What the task requires: Take the material below and output exactly the run of lines from the one containing "ATOM 240 O O" down to the one containing "ATOM 245 C C", with both included.
————————
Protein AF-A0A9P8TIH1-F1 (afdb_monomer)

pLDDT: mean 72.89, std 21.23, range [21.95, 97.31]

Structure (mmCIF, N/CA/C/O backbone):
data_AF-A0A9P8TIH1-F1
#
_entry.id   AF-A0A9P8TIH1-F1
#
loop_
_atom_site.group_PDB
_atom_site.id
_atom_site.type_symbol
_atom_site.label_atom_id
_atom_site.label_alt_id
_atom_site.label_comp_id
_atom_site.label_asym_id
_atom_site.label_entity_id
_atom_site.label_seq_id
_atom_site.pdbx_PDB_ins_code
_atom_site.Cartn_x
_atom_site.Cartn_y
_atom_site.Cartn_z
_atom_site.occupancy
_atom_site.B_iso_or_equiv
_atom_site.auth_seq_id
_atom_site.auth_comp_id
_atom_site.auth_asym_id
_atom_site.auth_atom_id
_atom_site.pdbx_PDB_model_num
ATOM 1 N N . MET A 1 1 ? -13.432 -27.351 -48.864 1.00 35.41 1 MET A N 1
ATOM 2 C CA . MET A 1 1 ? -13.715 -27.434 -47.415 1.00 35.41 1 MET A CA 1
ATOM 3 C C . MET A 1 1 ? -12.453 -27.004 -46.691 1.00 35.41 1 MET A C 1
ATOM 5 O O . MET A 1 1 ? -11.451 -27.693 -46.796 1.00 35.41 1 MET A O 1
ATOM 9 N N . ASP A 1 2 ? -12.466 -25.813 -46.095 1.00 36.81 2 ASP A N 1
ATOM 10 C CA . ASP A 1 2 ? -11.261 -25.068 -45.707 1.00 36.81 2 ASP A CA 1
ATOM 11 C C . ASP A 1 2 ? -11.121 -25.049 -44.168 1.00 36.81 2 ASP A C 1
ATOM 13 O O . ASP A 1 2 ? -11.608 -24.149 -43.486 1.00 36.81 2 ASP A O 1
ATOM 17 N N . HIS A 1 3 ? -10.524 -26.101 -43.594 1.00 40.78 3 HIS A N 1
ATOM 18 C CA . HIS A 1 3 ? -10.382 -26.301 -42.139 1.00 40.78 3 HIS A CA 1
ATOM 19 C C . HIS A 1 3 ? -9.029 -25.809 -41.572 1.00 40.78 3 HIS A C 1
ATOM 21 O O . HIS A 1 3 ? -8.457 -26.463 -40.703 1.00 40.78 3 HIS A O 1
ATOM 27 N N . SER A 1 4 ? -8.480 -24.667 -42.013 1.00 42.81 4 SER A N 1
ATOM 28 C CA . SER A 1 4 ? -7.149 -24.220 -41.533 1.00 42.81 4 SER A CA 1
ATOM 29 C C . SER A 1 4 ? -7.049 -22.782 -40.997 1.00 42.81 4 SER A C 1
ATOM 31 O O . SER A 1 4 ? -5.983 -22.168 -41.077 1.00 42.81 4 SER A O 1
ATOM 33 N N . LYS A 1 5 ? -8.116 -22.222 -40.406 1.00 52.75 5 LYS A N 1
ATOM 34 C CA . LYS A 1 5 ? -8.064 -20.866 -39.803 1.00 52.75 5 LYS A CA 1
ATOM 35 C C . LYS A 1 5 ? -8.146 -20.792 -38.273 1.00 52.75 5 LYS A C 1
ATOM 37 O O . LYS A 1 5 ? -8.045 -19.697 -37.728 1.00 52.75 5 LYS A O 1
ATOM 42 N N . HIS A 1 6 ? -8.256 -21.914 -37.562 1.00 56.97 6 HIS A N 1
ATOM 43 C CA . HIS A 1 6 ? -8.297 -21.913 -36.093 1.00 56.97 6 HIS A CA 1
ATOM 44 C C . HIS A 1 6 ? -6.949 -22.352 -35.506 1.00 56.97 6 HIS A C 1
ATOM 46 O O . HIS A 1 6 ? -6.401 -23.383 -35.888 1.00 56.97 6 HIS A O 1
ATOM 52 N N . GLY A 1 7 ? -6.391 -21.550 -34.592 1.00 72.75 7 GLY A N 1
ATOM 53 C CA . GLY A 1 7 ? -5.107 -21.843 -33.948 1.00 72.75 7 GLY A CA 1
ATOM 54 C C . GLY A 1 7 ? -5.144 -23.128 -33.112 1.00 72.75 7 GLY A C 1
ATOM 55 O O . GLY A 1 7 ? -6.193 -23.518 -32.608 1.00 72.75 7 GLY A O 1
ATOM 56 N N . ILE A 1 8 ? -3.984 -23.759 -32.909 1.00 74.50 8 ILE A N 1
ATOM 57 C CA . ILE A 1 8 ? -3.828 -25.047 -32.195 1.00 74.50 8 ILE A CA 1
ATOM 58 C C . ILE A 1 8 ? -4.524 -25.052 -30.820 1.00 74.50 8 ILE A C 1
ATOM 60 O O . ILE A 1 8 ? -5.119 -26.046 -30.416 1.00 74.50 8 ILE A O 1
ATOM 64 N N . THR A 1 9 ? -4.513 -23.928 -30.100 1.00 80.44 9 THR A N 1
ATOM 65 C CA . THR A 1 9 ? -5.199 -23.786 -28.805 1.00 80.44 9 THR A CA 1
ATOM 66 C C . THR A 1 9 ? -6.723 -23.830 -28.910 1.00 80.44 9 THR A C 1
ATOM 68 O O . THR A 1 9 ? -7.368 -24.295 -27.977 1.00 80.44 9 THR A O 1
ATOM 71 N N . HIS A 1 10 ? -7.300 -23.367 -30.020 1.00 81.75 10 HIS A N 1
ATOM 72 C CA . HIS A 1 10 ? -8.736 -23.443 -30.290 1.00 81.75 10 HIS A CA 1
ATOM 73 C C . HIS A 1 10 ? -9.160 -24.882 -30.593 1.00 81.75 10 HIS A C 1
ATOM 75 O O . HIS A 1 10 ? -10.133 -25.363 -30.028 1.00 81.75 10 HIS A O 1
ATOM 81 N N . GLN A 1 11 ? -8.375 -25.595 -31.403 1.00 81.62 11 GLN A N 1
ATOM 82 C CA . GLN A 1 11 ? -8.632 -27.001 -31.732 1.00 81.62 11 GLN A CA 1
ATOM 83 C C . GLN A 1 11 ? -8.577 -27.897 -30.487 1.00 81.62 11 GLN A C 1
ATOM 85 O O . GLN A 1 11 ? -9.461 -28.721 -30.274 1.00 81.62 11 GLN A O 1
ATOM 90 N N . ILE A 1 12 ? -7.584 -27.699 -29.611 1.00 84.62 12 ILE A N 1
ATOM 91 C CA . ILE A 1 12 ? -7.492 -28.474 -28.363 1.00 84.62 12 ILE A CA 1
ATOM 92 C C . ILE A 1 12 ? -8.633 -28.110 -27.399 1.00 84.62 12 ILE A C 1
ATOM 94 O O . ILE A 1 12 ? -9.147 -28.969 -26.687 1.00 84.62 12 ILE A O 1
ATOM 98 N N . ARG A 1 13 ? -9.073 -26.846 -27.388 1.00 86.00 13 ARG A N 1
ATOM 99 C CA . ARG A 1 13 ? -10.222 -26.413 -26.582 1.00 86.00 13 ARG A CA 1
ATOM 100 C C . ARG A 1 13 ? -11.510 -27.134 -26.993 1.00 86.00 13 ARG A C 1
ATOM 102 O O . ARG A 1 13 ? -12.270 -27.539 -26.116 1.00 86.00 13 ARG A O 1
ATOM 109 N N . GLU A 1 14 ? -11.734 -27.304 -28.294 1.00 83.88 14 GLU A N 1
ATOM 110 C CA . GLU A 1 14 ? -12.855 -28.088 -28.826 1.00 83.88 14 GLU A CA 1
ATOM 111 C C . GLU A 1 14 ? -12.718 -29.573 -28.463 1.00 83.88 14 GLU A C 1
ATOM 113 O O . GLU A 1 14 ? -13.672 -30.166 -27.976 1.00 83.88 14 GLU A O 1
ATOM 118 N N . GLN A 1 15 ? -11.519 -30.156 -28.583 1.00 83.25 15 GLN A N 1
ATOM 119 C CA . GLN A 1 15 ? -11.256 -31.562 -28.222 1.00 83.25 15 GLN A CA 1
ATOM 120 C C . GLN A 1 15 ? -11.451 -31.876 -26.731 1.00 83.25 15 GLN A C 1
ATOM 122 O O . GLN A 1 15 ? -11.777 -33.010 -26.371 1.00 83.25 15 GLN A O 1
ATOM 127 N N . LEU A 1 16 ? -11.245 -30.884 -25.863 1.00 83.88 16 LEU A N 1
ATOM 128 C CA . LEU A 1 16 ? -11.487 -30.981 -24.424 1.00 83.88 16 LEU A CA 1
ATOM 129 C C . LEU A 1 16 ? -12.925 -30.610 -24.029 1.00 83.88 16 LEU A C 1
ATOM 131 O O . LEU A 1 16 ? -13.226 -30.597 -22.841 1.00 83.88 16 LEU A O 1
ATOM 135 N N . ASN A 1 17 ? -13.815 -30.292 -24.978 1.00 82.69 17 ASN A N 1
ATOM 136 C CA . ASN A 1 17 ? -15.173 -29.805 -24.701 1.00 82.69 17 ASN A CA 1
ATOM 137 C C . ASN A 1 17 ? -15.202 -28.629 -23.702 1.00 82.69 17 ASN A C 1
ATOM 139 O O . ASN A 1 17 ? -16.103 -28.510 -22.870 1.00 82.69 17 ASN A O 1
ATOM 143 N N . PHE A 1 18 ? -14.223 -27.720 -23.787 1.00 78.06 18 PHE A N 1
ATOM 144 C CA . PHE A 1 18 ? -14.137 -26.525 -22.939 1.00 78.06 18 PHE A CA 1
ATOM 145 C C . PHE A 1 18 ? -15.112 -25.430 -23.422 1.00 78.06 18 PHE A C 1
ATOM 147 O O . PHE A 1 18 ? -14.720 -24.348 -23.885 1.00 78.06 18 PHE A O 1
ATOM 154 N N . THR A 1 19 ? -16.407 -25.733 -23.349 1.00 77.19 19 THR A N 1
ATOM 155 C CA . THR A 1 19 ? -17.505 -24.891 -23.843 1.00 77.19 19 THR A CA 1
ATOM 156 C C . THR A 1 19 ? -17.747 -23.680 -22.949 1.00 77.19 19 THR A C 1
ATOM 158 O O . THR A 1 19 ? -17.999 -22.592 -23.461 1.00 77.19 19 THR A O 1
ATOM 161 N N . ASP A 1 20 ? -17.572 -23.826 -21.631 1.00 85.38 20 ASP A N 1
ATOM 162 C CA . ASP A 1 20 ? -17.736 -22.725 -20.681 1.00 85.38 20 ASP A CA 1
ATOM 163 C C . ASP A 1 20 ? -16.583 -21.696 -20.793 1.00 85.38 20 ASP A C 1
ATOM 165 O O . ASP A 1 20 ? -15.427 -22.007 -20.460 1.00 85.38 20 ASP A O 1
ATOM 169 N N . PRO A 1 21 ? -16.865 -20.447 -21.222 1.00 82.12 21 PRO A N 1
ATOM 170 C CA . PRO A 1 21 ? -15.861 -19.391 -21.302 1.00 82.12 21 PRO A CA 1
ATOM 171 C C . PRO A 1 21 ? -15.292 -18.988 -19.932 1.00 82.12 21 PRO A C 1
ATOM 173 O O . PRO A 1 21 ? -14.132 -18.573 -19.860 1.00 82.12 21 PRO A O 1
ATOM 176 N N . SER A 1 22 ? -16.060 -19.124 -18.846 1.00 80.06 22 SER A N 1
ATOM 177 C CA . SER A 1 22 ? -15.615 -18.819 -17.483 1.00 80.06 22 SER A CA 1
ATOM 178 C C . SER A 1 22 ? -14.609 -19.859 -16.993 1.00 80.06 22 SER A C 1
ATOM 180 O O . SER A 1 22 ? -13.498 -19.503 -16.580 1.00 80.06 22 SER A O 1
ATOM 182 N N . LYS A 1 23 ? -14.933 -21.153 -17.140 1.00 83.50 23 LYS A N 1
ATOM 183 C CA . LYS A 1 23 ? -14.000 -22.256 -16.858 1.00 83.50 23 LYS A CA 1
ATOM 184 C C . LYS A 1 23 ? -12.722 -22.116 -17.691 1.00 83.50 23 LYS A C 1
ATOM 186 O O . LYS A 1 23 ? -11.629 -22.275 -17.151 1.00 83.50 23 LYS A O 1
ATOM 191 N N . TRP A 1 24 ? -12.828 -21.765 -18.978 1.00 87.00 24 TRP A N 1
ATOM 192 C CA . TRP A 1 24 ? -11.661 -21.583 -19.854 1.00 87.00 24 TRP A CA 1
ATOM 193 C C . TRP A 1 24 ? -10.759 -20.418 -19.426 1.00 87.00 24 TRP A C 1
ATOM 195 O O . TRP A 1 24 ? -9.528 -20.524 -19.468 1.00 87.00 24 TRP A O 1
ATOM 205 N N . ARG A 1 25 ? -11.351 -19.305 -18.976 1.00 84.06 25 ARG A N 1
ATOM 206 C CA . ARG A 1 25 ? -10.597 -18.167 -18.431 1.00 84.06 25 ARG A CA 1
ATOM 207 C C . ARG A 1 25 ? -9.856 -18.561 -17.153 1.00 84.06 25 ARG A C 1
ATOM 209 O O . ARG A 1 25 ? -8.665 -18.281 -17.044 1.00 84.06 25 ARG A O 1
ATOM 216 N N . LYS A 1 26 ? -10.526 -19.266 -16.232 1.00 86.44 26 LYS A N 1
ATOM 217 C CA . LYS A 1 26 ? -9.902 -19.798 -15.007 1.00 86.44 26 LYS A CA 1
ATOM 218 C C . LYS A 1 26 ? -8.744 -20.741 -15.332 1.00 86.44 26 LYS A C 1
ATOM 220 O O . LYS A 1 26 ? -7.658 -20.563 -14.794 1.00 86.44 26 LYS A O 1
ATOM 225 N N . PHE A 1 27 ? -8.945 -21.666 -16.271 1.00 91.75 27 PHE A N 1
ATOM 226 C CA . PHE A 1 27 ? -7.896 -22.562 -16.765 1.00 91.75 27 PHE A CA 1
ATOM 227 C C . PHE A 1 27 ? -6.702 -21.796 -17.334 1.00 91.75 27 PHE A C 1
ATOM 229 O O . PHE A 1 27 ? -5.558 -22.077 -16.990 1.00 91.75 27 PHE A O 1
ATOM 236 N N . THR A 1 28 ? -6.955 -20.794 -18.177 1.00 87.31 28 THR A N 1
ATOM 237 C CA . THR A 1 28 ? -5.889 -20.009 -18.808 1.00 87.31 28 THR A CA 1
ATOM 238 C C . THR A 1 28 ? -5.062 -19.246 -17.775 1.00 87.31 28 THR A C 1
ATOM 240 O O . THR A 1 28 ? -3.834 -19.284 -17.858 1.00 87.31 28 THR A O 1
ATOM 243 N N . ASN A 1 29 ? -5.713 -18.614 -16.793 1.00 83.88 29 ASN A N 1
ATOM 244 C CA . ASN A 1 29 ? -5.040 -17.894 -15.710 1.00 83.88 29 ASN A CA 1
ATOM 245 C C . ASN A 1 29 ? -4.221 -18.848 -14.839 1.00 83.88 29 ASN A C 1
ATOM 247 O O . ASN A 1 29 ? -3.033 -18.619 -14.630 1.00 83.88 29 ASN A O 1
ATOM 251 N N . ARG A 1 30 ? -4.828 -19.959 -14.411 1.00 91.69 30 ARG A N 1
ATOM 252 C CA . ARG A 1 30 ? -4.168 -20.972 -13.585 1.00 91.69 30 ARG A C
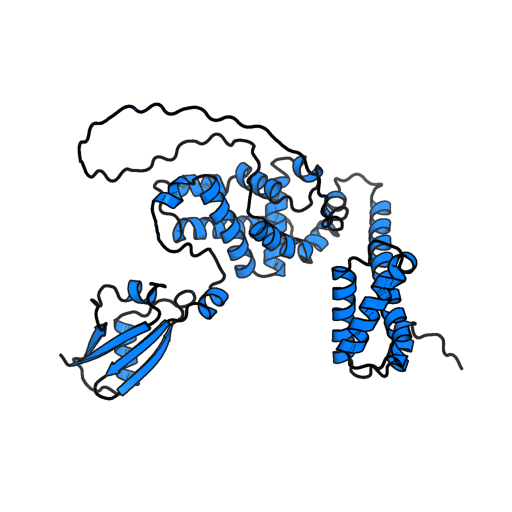A 1
ATOM 253 C C . ARG A 1 30 ? -2.966 -21.603 -14.289 1.00 91.69 30 ARG A C 1
ATOM 255 O O . ARG A 1 30 ? -1.914 -21.793 -13.690 1.00 91.69 30 ARG A O 1
ATOM 262 N N . ARG A 1 31 ? -3.082 -21.872 -15.591 1.00 93.06 31 ARG A N 1
ATOM 263 C CA . ARG A 1 31 ? -1.974 -22.371 -16.415 1.00 93.06 31 ARG A CA 1
ATOM 264 C C . ARG A 1 31 ? -0.811 -21.378 -16.474 1.00 93.06 31 ARG A C 1
ATOM 266 O O . ARG A 1 31 ? 0.332 -21.815 -16.410 1.00 93.06 31 ARG A O 1
ATOM 273 N N . LEU A 1 32 ? -1.081 -20.078 -16.618 1.00 86.94 32 LEU A N 1
ATOM 274 C CA . LEU A 1 32 ? -0.032 -19.049 -16.621 1.00 86.94 32 LEU A CA 1
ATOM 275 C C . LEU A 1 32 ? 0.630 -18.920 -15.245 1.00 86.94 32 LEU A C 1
————————
Output below:
ATOM 240 O O . THR A 1 28 ? -3.834 -19.284 -17.858 1.00 87.31 28 THR A O 1
ATOM 243 N N . ASN A 1 29 ? -5.713 -18.614 -16.793 1.00 83.88 29 ASN A N 1
ATOM 244 C CA . ASN A 1 29 ? -5.040 -17.894 -15.710 1.00 83.88 29 ASN A CA 1
ATOM 245 C C . ASN A 1 29 ? -4.221 -18.848 -14.839 1.00 83.88 29 ASN A C 1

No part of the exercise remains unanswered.